■ What you are asked to do
Output nothing but the lines from the first line of the entries to the line with "pLDDT: mean 83.72, std", inclusive, exactly as they read.

Source data:
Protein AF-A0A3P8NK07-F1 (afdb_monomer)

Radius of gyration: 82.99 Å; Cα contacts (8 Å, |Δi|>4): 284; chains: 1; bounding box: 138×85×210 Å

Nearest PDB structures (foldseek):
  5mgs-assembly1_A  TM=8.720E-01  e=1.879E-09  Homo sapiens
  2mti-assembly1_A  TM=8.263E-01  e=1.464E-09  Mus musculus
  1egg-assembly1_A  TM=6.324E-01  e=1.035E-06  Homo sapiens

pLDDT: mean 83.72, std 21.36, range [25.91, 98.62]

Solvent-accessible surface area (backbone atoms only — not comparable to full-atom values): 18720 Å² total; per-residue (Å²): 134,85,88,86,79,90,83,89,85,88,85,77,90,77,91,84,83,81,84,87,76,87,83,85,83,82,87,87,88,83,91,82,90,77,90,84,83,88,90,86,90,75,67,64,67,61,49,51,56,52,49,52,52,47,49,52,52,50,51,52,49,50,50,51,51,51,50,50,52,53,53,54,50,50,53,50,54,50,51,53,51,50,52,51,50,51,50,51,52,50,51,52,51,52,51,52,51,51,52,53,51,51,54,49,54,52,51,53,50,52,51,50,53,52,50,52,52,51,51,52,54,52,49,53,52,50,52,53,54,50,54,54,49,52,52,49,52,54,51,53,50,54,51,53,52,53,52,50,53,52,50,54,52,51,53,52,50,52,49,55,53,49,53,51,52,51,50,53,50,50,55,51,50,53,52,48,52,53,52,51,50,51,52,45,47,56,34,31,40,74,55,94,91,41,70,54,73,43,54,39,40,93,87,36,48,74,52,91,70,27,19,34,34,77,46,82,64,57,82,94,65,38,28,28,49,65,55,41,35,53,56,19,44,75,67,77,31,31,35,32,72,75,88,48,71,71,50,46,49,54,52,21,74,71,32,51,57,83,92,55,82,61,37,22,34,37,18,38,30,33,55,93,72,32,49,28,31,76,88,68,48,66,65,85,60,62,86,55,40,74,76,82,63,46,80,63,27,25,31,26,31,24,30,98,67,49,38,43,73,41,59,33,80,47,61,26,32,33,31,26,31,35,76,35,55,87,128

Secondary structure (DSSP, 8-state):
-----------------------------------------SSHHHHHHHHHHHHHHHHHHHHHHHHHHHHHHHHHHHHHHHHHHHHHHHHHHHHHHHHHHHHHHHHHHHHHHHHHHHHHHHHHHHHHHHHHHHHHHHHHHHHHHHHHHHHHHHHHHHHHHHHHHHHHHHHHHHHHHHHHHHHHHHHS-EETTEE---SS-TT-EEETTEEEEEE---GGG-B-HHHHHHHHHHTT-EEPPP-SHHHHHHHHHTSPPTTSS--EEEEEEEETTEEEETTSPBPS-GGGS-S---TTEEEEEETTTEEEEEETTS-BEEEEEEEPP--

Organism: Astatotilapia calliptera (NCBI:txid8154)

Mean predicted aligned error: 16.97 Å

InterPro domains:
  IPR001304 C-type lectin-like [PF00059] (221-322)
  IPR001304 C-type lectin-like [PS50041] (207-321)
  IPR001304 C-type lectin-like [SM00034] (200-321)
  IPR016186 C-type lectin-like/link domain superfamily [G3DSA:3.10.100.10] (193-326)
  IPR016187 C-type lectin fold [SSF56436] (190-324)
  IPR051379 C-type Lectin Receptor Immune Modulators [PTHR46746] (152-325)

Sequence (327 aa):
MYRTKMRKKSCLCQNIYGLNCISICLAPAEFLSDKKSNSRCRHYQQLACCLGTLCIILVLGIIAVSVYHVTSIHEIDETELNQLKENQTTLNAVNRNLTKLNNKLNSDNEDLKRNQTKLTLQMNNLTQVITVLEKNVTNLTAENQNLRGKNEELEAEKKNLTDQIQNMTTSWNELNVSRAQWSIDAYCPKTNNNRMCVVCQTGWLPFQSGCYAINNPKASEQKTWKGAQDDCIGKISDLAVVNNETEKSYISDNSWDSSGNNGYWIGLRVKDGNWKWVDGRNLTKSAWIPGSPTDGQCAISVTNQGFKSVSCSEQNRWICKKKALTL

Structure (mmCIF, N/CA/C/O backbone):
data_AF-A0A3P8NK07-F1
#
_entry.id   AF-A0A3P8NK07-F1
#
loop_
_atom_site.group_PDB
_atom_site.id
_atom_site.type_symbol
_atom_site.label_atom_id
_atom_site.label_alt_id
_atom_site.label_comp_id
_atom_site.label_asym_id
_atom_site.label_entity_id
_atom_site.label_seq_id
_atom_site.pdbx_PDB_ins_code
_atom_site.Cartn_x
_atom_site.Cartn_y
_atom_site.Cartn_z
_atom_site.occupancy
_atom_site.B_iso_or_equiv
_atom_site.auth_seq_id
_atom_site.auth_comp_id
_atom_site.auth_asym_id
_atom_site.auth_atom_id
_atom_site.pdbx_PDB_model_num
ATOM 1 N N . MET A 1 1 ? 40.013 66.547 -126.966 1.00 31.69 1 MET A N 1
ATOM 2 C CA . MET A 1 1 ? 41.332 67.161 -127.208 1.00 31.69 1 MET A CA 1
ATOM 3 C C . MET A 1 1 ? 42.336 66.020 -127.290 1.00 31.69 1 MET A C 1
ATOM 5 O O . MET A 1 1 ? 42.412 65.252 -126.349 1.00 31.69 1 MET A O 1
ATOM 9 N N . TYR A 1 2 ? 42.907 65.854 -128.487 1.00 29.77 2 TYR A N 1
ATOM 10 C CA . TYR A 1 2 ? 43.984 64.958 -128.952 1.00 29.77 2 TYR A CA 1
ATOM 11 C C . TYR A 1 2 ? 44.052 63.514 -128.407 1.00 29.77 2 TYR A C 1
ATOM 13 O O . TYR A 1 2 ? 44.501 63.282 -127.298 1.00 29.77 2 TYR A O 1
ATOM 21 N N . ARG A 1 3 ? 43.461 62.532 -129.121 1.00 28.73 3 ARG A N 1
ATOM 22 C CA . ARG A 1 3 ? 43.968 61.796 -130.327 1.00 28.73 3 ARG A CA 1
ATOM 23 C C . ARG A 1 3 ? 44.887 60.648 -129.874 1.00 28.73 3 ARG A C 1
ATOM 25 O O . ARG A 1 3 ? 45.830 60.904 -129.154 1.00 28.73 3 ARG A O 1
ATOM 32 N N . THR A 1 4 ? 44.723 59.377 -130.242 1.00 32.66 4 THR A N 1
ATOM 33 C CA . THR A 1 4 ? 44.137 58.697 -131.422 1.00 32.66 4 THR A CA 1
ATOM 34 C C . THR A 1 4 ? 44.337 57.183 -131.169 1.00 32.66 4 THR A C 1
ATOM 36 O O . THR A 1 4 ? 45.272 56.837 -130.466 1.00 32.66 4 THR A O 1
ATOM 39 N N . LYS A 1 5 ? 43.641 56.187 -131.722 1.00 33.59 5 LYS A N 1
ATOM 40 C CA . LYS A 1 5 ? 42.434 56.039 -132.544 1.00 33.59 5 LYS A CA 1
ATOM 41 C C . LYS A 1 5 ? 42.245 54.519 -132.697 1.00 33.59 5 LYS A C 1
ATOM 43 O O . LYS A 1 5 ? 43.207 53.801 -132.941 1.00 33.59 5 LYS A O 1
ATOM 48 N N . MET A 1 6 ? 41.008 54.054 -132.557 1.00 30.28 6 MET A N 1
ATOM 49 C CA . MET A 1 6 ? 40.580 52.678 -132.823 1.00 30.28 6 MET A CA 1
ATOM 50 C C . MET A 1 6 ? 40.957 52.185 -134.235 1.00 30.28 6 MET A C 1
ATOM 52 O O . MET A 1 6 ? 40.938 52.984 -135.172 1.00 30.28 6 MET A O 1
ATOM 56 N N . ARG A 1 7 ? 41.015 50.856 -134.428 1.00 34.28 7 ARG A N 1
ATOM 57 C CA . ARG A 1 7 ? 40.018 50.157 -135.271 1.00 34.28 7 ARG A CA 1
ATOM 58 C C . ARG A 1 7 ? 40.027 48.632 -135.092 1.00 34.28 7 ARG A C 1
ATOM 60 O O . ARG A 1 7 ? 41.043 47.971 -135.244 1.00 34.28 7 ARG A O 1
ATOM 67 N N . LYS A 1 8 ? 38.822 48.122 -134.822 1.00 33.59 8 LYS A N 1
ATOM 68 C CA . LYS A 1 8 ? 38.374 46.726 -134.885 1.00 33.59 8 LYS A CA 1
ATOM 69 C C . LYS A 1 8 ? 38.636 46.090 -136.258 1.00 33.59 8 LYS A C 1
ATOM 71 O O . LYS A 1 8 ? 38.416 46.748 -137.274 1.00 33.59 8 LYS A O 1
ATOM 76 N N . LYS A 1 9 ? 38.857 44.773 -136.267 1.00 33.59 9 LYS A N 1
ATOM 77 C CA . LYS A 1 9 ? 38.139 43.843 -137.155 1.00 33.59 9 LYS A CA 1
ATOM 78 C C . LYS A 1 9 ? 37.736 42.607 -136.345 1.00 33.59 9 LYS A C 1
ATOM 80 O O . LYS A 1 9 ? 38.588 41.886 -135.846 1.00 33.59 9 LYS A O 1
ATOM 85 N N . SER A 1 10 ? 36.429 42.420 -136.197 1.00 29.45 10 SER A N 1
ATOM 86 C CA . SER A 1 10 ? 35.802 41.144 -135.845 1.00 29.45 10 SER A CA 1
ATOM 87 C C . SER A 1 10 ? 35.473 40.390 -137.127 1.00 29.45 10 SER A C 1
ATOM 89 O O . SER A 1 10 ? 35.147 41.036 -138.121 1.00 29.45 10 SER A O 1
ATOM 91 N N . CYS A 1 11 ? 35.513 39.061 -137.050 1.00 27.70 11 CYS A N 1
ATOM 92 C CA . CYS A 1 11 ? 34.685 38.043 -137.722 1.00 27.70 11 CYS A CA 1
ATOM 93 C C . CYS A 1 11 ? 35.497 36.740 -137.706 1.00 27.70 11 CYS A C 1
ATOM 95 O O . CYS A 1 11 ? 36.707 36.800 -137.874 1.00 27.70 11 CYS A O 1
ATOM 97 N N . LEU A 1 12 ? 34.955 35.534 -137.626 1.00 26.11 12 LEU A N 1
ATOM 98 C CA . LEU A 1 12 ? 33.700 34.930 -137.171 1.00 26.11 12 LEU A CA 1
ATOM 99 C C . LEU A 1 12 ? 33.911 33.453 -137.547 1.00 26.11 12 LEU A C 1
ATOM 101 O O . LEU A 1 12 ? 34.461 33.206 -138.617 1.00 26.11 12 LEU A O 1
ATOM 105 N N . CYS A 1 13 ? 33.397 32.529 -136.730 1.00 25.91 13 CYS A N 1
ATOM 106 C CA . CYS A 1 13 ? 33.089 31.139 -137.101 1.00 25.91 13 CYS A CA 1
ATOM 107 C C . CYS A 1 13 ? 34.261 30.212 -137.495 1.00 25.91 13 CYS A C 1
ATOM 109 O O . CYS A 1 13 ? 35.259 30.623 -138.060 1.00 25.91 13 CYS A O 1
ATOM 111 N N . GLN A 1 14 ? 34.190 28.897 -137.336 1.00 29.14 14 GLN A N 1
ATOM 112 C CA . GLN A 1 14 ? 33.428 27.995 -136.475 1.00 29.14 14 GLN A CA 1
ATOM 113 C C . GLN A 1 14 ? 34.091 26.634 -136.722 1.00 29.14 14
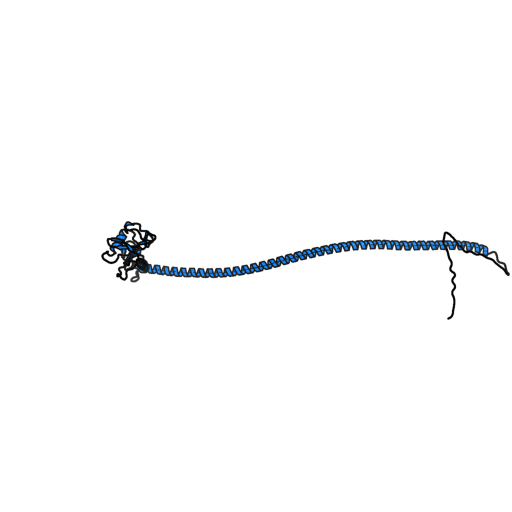 GLN A C 1
ATOM 115 O O . GLN A 1 14 ? 34.306 26.278 -137.871 1.00 29.14 14 GLN A O 1
ATOM 120 N N . ASN A 1 15 ? 34.432 25.943 -135.640 1.00 32.28 15 ASN A N 1
ATOM 121 C CA . ASN A 1 15 ? 34.181 24.528 -135.378 1.00 32.28 15 ASN A CA 1
ATOM 122 C C . ASN A 1 15 ? 34.405 23.457 -136.486 1.00 32.28 15 ASN A C 1
ATOM 124 O O . ASN A 1 15 ? 33.928 23.579 -137.607 1.00 32.28 15 ASN A O 1
ATOM 128 N N . ILE A 1 16 ? 34.896 22.303 -136.005 1.00 32.56 16 ILE A N 1
ATOM 129 C CA . ILE A 1 16 ? 34.606 20.920 -136.437 1.00 32.56 16 ILE A CA 1
ATOM 130 C C . ILE A 1 16 ? 35.770 20.118 -137.083 1.00 32.56 16 ILE A C 1
ATOM 132 O O . ILE A 1 16 ? 36.210 20.389 -138.190 1.00 32.56 16 ILE A O 1
ATOM 136 N N . TYR A 1 17 ? 36.152 19.057 -136.347 1.00 34.88 17 TYR A N 1
ATOM 137 C CA . TYR A 1 17 ? 36.877 17.811 -136.677 1.00 34.88 17 TYR A CA 1
ATOM 138 C C . TYR A 1 17 ? 38.249 17.859 -137.384 1.00 34.88 17 TYR A C 1
ATOM 140 O O . TYR A 1 17 ? 38.332 17.926 -138.602 1.00 34.88 17 TYR A O 1
ATOM 148 N N . GLY A 1 18 ? 39.302 17.560 -136.610 1.00 32.91 18 GLY A N 1
ATOM 149 C CA . GLY A 1 18 ? 40.494 16.851 -137.092 1.00 32.91 18 GLY A CA 1
ATOM 150 C C . GLY A 1 18 ? 41.602 17.701 -137.720 1.00 32.91 18 GLY A C 1
ATOM 151 O O . GLY A 1 18 ? 41.396 18.319 -138.751 1.00 32.91 18 GLY A O 1
ATOM 152 N N . LEU A 1 19 ? 42.798 17.571 -137.130 1.00 35.44 19 LEU A N 1
ATOM 153 C CA . LEU A 1 19 ? 44.128 17.740 -137.736 1.00 35.44 19 LEU A CA 1
ATOM 154 C C . LEU A 1 19 ? 44.501 19.089 -138.388 1.00 35.44 19 LEU A C 1
ATOM 156 O O . LEU A 1 19 ? 43.739 19.728 -139.099 1.00 35.44 19 LEU A O 1
ATOM 160 N N . ASN A 1 20 ? 45.800 19.385 -138.256 1.00 31.23 20 ASN A N 1
ATOM 161 C CA . ASN A 1 20 ? 46.577 20.375 -139.012 1.00 31.23 20 ASN A CA 1
ATOM 162 C C . ASN A 1 20 ? 46.378 21.835 -138.534 1.00 31.23 20 ASN A C 1
ATOM 164 O O . ASN A 1 20 ? 45.367 22.195 -137.958 1.00 31.23 20 ASN A O 1
ATOM 168 N N . CYS A 1 21 ? 47.351 22.737 -138.626 1.00 33.78 21 CYS A N 1
ATOM 169 C CA . CYS A 1 21 ? 48.326 22.872 -139.691 1.00 33.78 21 CYS A CA 1
ATOM 170 C C . CYS A 1 21 ? 49.707 23.274 -139.172 1.00 33.78 21 CYS A C 1
ATOM 172 O O . CYS A 1 21 ? 49.911 24.345 -138.602 1.00 33.78 21 CYS A O 1
ATOM 174 N N . ILE A 1 22 ? 50.667 22.416 -139.500 1.00 37.97 22 ILE A N 1
ATOM 175 C CA . ILE A 1 22 ? 52.021 22.798 -139.884 1.00 37.97 22 ILE A CA 1
ATOM 176 C C . ILE A 1 22 ? 51.903 23.921 -140.921 1.00 37.97 22 ILE A C 1
ATOM 178 O O . ILE A 1 22 ? 51.271 23.729 -141.958 1.00 37.97 22 ILE A O 1
ATOM 182 N N . SER A 1 23 ? 52.510 25.076 -140.655 1.00 31.78 23 SER A N 1
ATOM 183 C CA . SER A 1 23 ? 52.740 26.086 -141.688 1.00 31.78 23 SER A CA 1
ATOM 184 C C . SER A 1 23 ? 54.239 26.184 -141.929 1.00 31.78 23 SER A C 1
ATOM 186 O O . SER A 1 23 ? 54.960 26.972 -141.320 1.00 31.78 23 SER A O 1
ATOM 188 N N . ILE A 1 24 ? 54.697 25.268 -142.780 1.00 33.59 24 ILE A N 1
ATOM 189 C CA . ILE A 1 24 ? 55.920 25.379 -143.566 1.00 33.59 24 ILE A CA 1
ATOM 190 C C . ILE A 1 24 ? 55.559 26.263 -144.758 1.00 33.59 24 ILE A C 1
ATOM 192 O O . ILE A 1 24 ? 54.648 25.915 -145.503 1.00 33.59 24 ILE A O 1
ATOM 196 N N . CYS A 1 25 ? 56.302 27.344 -144.983 1.00 28.20 25 CYS A N 1
ATOM 197 C CA . CYS A 1 25 ? 56.352 27.995 -146.289 1.00 28.20 25 CYS A CA 1
ATOM 198 C C . CYS A 1 25 ? 57.812 28.260 -146.659 1.00 28.20 25 CYS A C 1
ATOM 200 O O . CYS A 1 25 ? 58.529 28.993 -145.980 1.00 28.20 25 CYS A O 1
ATOM 202 N N . LEU A 1 26 ? 58.226 27.604 -147.739 1.00 29.30 26 LEU A N 1
ATOM 203 C CA . LEU A 1 26 ? 59.499 27.727 -148.437 1.00 29.30 26 LEU A CA 1
ATOM 204 C C . LEU A 1 26 ? 59.388 28.770 -149.561 1.00 29.30 26 LEU A C 1
ATOM 206 O O . LEU A 1 26 ? 58.441 28.693 -150.338 1.00 29.30 26 LEU A O 1
ATOM 210 N N . ALA A 1 27 ? 60.452 29.581 -149.694 1.00 35.19 27 ALA A N 1
ATOM 211 C CA . ALA A 1 27 ? 61.064 30.083 -150.944 1.00 35.19 27 ALA A CA 1
ATOM 212 C C . ALA A 1 27 ? 60.259 31.099 -151.811 1.00 35.19 27 ALA A C 1
ATOM 214 O O . ALA A 1 27 ? 59.040 31.153 -151.684 1.00 35.19 27 ALA A O 1
ATOM 215 N N . PRO A 1 28 ? 60.894 31.905 -152.708 1.00 45.16 28 PRO A N 1
ATOM 216 C CA . PRO A 1 28 ? 62.184 31.671 -153.375 1.00 45.16 28 PRO A CA 1
ATOM 217 C C . PRO A 1 28 ? 63.163 32.867 -153.478 1.00 45.16 28 PRO A C 1
ATOM 219 O O . PRO A 1 28 ? 62.985 33.923 -152.882 1.00 45.16 28 PRO A O 1
ATOM 222 N N . ALA A 1 29 ? 64.258 32.584 -154.189 1.00 31.56 29 ALA A N 1
ATOM 223 C CA . ALA A 1 29 ? 65.534 33.280 -154.327 1.00 31.56 29 ALA A CA 1
ATOM 224 C C . ALA A 1 29 ? 65.579 34.454 -155.328 1.00 31.56 29 ALA A C 1
ATOM 226 O O . ALA A 1 29 ? 64.783 34.483 -156.256 1.00 31.56 29 ALA A O 1
ATOM 227 N N . GLU A 1 30 ? 66.612 35.305 -155.195 1.00 29.86 30 GLU A N 1
ATOM 228 C CA . GLU A 1 30 ? 67.477 35.859 -156.271 1.00 29.86 30 GLU A CA 1
ATOM 229 C C . GLU A 1 30 ? 68.719 36.527 -155.614 1.00 29.86 30 GLU A C 1
ATOM 231 O O . GLU A 1 30 ? 68.569 37.298 -154.671 1.00 29.86 30 GLU A O 1
ATOM 236 N N . PHE A 1 31 ? 69.945 35.995 -155.792 1.00 28.88 31 PHE A N 1
ATOM 237 C CA . PHE A 1 31 ? 71.015 36.389 -156.752 1.00 28.88 31 PHE A CA 1
ATOM 238 C C . PHE A 1 31 ? 71.551 37.829 -156.523 1.00 28.88 31 PHE A C 1
ATOM 240 O O . PHE A 1 31 ? 70.792 38.780 -156.604 1.00 28.88 31 PHE A O 1
ATOM 247 N N . LEU A 1 32 ? 72.820 38.098 -156.169 1.00 28.72 32 LEU A N 1
ATOM 248 C CA . LEU A 1 32 ? 74.097 37.828 -156.865 1.00 28.72 32 LEU A CA 1
ATOM 249 C C . LEU A 1 32 ? 75.285 37.966 -155.876 1.00 28.72 32 LEU A C 1
ATOM 251 O O . LEU A 1 32 ? 75.319 38.924 -155.114 1.00 28.72 32 LEU A O 1
ATOM 255 N N . SER A 1 33 ? 76.210 36.992 -155.829 1.00 34.22 33 SER A N 1
ATOM 256 C CA . SER A 1 33 ? 77.606 37.058 -156.350 1.00 34.22 33 SER A CA 1
ATOM 257 C C . SER A 1 33 ? 78.591 37.621 -155.303 1.00 34.22 33 SER A C 1
ATOM 259 O O . SER A 1 33 ? 78.265 38.566 -154.608 1.00 34.22 33 SER A O 1
ATOM 261 N N . ASP A 1 34 ? 79.806 37.122 -155.069 1.00 33.38 34 ASP A N 1
ATOM 262 C CA . ASP A 1 34 ? 80.769 36.386 -155.896 1.00 33.38 34 ASP A CA 1
ATOM 263 C C . ASP A 1 34 ? 81.844 35.723 -154.989 1.00 33.38 34 ASP A C 1
ATOM 265 O O . ASP A 1 34 ? 82.076 36.233 -153.898 1.00 33.38 34 ASP A O 1
ATOM 269 N N . LYS A 1 35 ? 82.537 34.682 -155.505 1.00 37.25 35 LYS A N 1
ATOM 270 C CA . LYS A 1 35 ? 83.959 34.273 -155.276 1.00 37.25 35 LYS A CA 1
ATOM 271 C C . LYS A 1 35 ? 84.512 34.183 -153.841 1.00 37.25 35 LYS A C 1
ATOM 273 O O . LYS A 1 35 ? 84.359 35.064 -153.022 1.00 37.25 35 LYS A O 1
ATOM 278 N N . LYS A 1 36 ? 85.384 33.257 -153.445 1.00 35.47 36 LYS A N 1
ATOM 279 C CA . LYS A 1 36 ? 86.287 32.222 -154.002 1.00 35.47 36 LYS A CA 1
ATOM 280 C C . LYS A 1 36 ? 86.897 31.661 -152.690 1.00 35.47 36 LYS A C 1
ATOM 282 O O . LYS A 1 36 ? 87.102 32.424 -151.759 1.00 35.47 36 LYS A O 1
ATOM 287 N N . SER A 1 37 ? 87.245 30.406 -152.469 1.00 32.84 37 SER A N 1
ATOM 288 C CA . SER A 1 37 ? 88.205 29.606 -153.207 1.00 32.84 37 SER A CA 1
ATOM 289 C C . SER A 1 37 ? 88.425 28.320 -152.408 1.00 32.84 37 SER A C 1
ATOM 291 O O . SER A 1 37 ? 88.439 28.304 -151.182 1.00 32.84 37 SER A O 1
ATOM 293 N N . ASN A 1 38 ? 88.659 27.274 -153.175 1.00 35.78 38 ASN A N 1
ATOM 294 C CA . ASN A 1 38 ? 88.956 25.894 -152.858 1.00 35.78 38 ASN A CA 1
ATOM 295 C C . ASN A 1 38 ? 90.268 25.670 -152.061 1.00 35.78 38 ASN A C 1
ATOM 297 O O . ASN A 1 38 ? 91.251 26.387 -152.254 1.00 35.78 38 ASN A O 1
ATOM 301 N N . SER A 1 39 ? 90.282 24.569 -151.294 1.00 35.44 39 SER A N 1
ATOM 302 C CA . SER A 1 39 ? 91.393 23.618 -151.059 1.00 35.44 39 SER A CA 1
ATOM 303 C C . SER A 1 39 ? 91.834 23.382 -149.599 1.00 35.44 39 SER A C 1
ATOM 305 O O . SER A 1 39 ? 92.658 24.093 -149.027 1.00 35.44 39 SER A O 1
ATOM 307 N N . ARG A 1 40 ? 91.336 22.275 -149.024 1.00 39.72 40 ARG A N 1
ATOM 308 C CA . ARG A 1 40 ? 92.156 21.185 -148.446 1.00 39.72 40 ARG A CA 1
ATOM 309 C C . ARG A 1 40 ? 91.257 20.025 -147.993 1.00 39.72 40 ARG A C 1
ATOM 311 O O . ARG A 1 40 ? 90.775 19.960 -146.868 1.00 39.72 40 ARG A O 1
ATOM 318 N N . CYS A 1 41 ? 91.031 19.110 -148.931 1.00 50.84 41 CYS A N 1
ATOM 319 C CA . CYS A 1 41 ? 90.264 17.878 -148.799 1.00 50.84 41 CYS A CA 1
ATOM 320 C C . CYS A 1 41 ? 91.224 16.705 -148.517 1.00 50.84 41 CYS A C 1
ATOM 322 O O . CYS A 1 41 ? 91.999 16.346 -149.400 1.00 50.84 41 CYS A O 1
ATOM 324 N N . ARG A 1 42 ? 91.206 16.159 -147.288 1.00 49.91 42 ARG A N 1
ATOM 325 C CA . ARG A 1 42 ? 91.545 14.749 -146.952 1.00 49.91 42 ARG A CA 1
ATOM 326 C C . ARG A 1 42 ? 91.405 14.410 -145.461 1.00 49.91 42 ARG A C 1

■ Answer section
Protein AF-A0A3P8NK07-F1 (afdb_monomer)

Radius of gyration: 82.99 Å; Cα contacts (8 Å, |Δi|>4): 284; chains: 1; bounding box: 138×85×210 Å

Nearest PDB structures (foldseek):
  5mgs-assembly1_A  TM=8.720E-01  e=1.879E-09  Homo sapiens
  2mti-assembly1_A  TM=8.263E-01  e=1.464E-09  Mus musculus
  1egg-assembly1_A  TM=6.324E-01  e=1.035E-06  Homo sapiens

pLDDT: mean 83.72, std 21.36, range [25.91, 98.62]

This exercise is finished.